Spurgeon's Verse Expositions of the Bible
Psalms 6



Verses 1-10

Here the psalmist asks for a visit from God, for he is sick at heart, heavy and depressed. Be very thankful if that is not your case; but if it is, be very grateful that here is a prayer ready-made for you. Here you are taught how to cry to God, and what to expect from him. If you are very sick and sad, you are not worse off than David was. Send for David’s Physician; you cannot have a better doctor than the royal Physician. He who waited on King David is prepared to wait on you.

Psalms 6:1. O LORD, rebuke me not in thine anger,

“Rebuke me; it will do me good; I need it; but not in anger. Be gentle and tender with me: ‘Rebuke me not in thine anger.’”

Psalms 6:1. Neither chasten me in thy hot displeasure.

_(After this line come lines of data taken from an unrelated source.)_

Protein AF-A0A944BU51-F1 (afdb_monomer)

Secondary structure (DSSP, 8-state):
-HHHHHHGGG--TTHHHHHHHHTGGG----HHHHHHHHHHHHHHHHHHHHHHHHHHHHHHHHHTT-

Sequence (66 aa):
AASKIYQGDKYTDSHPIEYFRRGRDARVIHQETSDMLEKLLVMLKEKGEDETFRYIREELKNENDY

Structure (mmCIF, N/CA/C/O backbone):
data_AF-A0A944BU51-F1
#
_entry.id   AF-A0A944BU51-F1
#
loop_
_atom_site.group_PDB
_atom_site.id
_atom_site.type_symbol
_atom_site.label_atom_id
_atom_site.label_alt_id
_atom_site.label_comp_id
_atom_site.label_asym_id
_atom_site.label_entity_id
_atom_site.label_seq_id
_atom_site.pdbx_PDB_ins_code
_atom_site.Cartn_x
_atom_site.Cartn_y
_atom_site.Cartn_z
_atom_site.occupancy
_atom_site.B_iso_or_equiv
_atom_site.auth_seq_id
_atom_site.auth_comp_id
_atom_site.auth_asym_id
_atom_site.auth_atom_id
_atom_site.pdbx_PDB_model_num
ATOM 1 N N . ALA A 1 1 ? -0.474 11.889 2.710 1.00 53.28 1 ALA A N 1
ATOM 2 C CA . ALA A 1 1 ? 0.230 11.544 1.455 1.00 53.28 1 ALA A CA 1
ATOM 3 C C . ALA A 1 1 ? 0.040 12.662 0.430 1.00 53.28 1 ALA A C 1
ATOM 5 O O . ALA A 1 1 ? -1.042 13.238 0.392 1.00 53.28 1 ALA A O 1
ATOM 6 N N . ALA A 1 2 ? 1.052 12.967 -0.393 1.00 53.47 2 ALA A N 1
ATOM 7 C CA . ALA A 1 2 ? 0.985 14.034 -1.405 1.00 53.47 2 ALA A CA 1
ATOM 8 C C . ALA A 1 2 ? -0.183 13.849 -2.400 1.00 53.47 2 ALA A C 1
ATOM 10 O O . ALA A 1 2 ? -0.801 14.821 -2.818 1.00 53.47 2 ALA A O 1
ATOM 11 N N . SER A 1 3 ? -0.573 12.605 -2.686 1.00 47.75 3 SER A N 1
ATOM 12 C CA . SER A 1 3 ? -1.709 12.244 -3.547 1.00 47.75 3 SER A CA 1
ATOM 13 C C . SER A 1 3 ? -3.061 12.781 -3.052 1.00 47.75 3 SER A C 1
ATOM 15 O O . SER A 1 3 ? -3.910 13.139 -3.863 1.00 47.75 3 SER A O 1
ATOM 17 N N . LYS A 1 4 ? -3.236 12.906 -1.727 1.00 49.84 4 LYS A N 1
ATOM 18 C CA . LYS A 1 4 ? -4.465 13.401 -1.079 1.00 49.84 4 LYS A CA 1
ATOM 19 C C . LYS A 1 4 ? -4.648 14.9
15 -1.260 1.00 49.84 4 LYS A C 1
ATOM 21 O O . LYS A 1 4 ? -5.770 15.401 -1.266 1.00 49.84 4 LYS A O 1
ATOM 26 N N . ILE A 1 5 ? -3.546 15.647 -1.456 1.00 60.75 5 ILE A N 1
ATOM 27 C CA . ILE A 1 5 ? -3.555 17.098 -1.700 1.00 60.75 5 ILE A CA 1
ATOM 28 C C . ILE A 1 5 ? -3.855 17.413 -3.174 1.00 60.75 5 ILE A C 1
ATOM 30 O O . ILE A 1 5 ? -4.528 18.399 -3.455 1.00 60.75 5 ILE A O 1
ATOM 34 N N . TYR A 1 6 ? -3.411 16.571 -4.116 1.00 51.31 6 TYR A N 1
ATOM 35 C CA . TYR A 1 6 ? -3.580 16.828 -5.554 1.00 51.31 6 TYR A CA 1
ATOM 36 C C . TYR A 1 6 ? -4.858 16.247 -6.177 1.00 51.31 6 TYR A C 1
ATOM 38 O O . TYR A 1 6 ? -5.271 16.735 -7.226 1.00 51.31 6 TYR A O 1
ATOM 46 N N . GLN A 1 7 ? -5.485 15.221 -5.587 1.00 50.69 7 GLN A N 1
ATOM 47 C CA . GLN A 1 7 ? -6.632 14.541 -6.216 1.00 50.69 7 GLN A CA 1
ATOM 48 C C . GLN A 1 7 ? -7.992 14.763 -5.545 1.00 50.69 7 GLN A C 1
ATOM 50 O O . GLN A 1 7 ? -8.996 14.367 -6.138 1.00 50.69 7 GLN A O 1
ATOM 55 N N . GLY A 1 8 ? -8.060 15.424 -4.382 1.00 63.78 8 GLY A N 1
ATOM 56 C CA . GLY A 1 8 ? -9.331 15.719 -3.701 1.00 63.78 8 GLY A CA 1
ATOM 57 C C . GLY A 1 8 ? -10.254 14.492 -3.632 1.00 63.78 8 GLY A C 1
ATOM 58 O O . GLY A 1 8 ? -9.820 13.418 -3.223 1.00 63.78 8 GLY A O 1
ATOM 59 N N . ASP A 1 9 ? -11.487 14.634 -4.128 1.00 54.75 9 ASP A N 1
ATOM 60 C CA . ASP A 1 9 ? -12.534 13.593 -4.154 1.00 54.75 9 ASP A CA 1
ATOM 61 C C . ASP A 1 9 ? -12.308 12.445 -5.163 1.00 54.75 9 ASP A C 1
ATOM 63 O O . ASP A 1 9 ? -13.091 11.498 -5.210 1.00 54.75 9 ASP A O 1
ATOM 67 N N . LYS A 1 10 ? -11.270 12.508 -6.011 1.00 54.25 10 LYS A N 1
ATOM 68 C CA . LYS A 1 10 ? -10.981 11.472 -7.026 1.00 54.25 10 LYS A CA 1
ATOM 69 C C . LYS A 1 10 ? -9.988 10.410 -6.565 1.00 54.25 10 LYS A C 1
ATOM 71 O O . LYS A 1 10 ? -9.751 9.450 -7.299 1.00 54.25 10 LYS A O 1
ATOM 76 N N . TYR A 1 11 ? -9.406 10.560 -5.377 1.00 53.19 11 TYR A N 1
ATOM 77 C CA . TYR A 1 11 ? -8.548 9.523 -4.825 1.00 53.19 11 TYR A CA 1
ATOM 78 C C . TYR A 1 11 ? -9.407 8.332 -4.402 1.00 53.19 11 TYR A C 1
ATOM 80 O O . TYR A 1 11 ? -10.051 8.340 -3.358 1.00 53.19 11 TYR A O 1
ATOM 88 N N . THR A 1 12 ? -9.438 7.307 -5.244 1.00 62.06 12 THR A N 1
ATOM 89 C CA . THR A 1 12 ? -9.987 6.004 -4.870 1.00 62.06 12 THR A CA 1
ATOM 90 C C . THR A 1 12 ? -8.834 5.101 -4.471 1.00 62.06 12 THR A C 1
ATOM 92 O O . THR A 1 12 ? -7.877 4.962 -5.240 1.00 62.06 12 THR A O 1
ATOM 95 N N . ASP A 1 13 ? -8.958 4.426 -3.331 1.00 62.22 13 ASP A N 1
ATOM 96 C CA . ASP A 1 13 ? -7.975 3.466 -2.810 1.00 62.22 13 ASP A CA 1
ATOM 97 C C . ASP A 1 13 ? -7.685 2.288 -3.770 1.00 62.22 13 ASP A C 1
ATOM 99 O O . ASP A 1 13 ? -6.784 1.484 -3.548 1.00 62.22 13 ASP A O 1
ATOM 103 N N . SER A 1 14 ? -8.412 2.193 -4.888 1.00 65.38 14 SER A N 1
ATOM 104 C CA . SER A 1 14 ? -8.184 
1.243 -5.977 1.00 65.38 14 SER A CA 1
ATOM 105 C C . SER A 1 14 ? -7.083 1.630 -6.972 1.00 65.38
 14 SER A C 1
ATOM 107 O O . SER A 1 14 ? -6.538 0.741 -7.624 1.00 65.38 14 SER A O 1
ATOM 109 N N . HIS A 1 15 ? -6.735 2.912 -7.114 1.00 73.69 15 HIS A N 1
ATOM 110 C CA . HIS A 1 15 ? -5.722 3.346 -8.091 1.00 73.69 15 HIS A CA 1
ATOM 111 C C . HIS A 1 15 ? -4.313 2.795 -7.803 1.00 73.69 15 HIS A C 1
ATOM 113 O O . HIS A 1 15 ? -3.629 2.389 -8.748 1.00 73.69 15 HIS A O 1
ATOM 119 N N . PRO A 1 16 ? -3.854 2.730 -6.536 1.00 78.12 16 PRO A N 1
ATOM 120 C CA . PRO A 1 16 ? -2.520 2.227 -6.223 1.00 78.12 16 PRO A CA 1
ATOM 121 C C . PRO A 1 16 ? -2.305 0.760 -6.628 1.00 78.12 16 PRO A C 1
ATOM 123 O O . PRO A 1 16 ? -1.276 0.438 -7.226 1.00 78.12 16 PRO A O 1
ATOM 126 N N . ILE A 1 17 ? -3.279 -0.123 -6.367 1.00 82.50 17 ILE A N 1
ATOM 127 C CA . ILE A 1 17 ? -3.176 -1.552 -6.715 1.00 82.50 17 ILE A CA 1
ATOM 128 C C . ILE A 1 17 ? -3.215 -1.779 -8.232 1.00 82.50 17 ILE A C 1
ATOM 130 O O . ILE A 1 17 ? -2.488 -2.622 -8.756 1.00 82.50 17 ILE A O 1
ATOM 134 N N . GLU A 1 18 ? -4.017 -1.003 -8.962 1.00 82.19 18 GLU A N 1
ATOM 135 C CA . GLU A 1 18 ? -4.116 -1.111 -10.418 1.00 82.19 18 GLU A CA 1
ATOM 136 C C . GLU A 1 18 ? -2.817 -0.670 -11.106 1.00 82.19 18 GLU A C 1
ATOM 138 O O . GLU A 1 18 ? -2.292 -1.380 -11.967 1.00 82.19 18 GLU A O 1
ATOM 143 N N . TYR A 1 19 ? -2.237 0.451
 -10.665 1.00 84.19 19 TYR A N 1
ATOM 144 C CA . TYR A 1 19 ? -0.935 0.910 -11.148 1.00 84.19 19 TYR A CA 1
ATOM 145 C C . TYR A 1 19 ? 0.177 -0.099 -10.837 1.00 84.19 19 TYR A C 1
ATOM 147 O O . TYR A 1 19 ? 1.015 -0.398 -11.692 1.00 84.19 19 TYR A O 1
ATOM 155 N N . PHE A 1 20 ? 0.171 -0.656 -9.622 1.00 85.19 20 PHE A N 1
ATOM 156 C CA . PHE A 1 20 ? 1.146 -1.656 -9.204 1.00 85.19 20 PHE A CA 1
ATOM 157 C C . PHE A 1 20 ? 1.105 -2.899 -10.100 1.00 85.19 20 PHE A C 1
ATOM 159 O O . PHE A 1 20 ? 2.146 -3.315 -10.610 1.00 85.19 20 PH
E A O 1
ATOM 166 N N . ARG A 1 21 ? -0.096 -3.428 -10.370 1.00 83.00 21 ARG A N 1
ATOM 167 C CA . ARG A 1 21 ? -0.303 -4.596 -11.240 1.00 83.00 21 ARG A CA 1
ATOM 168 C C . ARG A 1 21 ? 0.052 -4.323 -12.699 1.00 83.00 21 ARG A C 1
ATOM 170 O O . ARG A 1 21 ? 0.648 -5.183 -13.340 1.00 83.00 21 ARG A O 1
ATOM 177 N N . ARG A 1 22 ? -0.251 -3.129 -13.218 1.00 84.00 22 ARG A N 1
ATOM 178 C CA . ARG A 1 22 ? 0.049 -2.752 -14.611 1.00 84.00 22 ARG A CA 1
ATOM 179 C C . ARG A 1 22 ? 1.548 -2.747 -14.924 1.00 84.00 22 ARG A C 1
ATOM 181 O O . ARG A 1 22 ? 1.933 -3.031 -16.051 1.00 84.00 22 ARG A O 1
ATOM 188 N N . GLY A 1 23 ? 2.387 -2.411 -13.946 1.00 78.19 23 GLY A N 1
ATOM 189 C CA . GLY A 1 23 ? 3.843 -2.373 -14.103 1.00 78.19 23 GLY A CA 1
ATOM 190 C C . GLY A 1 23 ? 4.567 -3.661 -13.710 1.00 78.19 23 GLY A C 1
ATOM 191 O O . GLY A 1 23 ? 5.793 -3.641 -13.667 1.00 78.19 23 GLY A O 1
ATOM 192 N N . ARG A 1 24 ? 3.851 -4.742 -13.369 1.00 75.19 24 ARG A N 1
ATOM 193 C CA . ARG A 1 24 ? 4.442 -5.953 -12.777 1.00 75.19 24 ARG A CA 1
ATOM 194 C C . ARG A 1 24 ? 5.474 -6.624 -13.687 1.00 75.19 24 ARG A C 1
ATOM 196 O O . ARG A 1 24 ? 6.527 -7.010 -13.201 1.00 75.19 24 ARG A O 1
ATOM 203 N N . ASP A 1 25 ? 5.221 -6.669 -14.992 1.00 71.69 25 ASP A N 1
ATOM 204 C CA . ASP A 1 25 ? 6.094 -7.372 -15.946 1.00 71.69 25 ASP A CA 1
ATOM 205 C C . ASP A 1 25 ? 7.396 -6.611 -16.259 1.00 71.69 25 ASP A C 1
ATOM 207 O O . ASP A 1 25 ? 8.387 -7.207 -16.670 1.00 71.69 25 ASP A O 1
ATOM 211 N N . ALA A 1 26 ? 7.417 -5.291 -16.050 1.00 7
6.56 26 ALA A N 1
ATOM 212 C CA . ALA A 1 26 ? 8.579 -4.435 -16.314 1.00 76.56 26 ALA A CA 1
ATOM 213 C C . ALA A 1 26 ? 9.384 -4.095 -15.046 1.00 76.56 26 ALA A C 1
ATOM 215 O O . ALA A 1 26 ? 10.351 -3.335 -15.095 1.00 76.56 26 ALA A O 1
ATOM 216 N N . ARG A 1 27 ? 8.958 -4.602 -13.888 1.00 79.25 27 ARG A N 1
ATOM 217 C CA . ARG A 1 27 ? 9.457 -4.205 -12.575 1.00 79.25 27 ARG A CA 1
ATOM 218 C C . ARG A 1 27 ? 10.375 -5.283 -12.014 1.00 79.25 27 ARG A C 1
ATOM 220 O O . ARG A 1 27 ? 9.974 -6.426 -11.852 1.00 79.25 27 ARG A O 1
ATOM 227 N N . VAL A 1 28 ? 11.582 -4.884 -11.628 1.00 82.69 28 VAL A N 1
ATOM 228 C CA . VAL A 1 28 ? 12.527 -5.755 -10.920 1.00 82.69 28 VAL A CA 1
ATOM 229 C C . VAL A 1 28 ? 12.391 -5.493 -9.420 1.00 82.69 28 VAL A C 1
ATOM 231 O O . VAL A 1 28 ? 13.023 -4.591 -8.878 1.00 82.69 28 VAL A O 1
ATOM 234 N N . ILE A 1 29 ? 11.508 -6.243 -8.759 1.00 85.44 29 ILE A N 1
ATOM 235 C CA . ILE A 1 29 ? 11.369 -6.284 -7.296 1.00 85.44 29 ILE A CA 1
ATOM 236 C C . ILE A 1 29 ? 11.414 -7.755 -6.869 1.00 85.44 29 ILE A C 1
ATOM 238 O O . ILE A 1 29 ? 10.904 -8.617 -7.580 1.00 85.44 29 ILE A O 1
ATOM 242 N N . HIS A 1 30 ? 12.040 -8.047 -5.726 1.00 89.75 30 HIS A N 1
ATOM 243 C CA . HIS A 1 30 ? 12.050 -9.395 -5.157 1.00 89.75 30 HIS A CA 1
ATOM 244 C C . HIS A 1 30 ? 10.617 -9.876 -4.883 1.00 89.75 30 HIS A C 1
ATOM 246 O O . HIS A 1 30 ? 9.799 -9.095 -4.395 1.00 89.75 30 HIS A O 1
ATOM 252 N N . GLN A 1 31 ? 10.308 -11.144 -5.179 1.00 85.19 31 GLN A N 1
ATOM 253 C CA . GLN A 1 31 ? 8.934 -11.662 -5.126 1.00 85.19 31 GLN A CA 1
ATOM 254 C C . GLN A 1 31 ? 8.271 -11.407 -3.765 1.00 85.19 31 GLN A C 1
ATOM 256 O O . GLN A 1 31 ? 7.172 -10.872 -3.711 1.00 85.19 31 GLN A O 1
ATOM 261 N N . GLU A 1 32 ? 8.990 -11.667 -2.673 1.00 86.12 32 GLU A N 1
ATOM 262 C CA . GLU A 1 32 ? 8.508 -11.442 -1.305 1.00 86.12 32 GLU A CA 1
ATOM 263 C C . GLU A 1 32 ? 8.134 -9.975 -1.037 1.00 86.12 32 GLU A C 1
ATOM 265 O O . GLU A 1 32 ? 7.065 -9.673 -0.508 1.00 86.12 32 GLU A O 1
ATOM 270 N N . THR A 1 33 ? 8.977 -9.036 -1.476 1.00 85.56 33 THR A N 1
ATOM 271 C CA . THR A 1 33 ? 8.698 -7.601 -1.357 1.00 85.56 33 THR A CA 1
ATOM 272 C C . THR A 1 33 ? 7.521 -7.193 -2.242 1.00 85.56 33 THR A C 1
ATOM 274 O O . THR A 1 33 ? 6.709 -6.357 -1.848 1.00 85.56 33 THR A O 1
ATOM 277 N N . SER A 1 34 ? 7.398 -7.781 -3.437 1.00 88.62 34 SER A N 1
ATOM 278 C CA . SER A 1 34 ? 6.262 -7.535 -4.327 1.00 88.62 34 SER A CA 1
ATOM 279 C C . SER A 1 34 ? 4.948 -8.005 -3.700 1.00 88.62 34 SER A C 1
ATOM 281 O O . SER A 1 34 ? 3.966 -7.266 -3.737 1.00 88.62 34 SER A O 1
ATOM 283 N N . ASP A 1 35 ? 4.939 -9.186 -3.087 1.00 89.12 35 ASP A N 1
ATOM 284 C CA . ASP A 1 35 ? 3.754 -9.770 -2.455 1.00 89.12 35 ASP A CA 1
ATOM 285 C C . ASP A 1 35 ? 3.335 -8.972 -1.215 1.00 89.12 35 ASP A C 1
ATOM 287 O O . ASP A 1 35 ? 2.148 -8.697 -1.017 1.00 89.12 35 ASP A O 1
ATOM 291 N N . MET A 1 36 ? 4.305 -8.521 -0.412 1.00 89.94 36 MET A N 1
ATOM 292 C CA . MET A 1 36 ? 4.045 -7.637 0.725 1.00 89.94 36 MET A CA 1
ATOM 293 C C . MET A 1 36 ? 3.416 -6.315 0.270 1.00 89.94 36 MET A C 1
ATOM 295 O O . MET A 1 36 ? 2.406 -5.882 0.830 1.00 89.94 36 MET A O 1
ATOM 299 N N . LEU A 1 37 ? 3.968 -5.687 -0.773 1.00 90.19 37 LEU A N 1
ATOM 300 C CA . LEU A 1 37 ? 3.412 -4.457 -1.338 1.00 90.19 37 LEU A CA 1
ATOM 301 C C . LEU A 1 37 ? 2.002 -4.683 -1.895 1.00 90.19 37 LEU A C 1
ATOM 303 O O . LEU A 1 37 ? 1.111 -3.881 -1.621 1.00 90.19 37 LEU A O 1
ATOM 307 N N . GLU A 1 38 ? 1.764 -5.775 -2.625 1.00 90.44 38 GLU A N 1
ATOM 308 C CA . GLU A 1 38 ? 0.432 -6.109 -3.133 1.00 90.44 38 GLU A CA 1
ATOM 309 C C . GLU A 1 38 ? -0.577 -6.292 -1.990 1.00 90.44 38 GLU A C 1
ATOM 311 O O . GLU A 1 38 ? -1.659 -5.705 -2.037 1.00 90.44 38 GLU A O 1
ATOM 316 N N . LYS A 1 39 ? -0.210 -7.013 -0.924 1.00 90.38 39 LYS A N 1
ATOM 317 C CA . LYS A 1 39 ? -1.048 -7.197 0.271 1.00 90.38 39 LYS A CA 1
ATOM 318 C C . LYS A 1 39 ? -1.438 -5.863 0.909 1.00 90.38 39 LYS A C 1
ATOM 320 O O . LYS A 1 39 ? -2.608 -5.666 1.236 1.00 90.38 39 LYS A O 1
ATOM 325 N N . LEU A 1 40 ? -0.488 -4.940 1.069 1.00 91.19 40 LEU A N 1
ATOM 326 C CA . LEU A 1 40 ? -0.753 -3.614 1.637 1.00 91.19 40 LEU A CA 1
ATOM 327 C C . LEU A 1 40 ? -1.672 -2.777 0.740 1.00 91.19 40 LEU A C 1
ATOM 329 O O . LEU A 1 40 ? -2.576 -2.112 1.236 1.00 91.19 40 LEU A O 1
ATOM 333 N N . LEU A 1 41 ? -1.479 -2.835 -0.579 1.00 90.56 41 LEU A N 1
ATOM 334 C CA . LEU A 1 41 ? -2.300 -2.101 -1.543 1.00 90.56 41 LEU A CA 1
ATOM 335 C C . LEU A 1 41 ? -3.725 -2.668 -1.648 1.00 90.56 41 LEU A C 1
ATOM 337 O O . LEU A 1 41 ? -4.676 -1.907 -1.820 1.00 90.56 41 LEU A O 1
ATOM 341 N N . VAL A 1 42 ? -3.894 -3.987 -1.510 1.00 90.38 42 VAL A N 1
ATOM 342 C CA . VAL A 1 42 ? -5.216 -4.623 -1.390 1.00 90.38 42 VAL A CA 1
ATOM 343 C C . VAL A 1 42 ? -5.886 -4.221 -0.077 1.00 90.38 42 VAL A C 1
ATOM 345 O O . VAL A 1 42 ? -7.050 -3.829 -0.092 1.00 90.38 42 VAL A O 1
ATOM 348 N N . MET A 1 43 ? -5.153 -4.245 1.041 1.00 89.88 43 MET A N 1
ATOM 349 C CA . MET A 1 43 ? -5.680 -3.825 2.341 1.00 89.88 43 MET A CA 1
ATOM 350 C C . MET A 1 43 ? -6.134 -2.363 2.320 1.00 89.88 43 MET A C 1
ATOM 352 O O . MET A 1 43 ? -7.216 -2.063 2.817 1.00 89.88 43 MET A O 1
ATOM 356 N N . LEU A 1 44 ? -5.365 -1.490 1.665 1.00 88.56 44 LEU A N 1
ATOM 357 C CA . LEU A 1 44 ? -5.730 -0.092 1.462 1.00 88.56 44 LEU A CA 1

“Chasten me; it may be that the rod will be very curative to me; but let not the chastening be given in thy hot displeasure. Be not very angry with thy poor sinful servant. If thou dost not turn away thy rod, yet turn away thy wrath. It is a sweet prayer. Some people cry to God about their sickness; it is much better to cry to God about the cause of it; that is to say, if it be a chastisement for sin, get rid of the sin, and the rod will then be removed.

Psalms 6:2. Have mercy upon me, O LORD for I am weak: O LORD, heal me; for my bones are vexed.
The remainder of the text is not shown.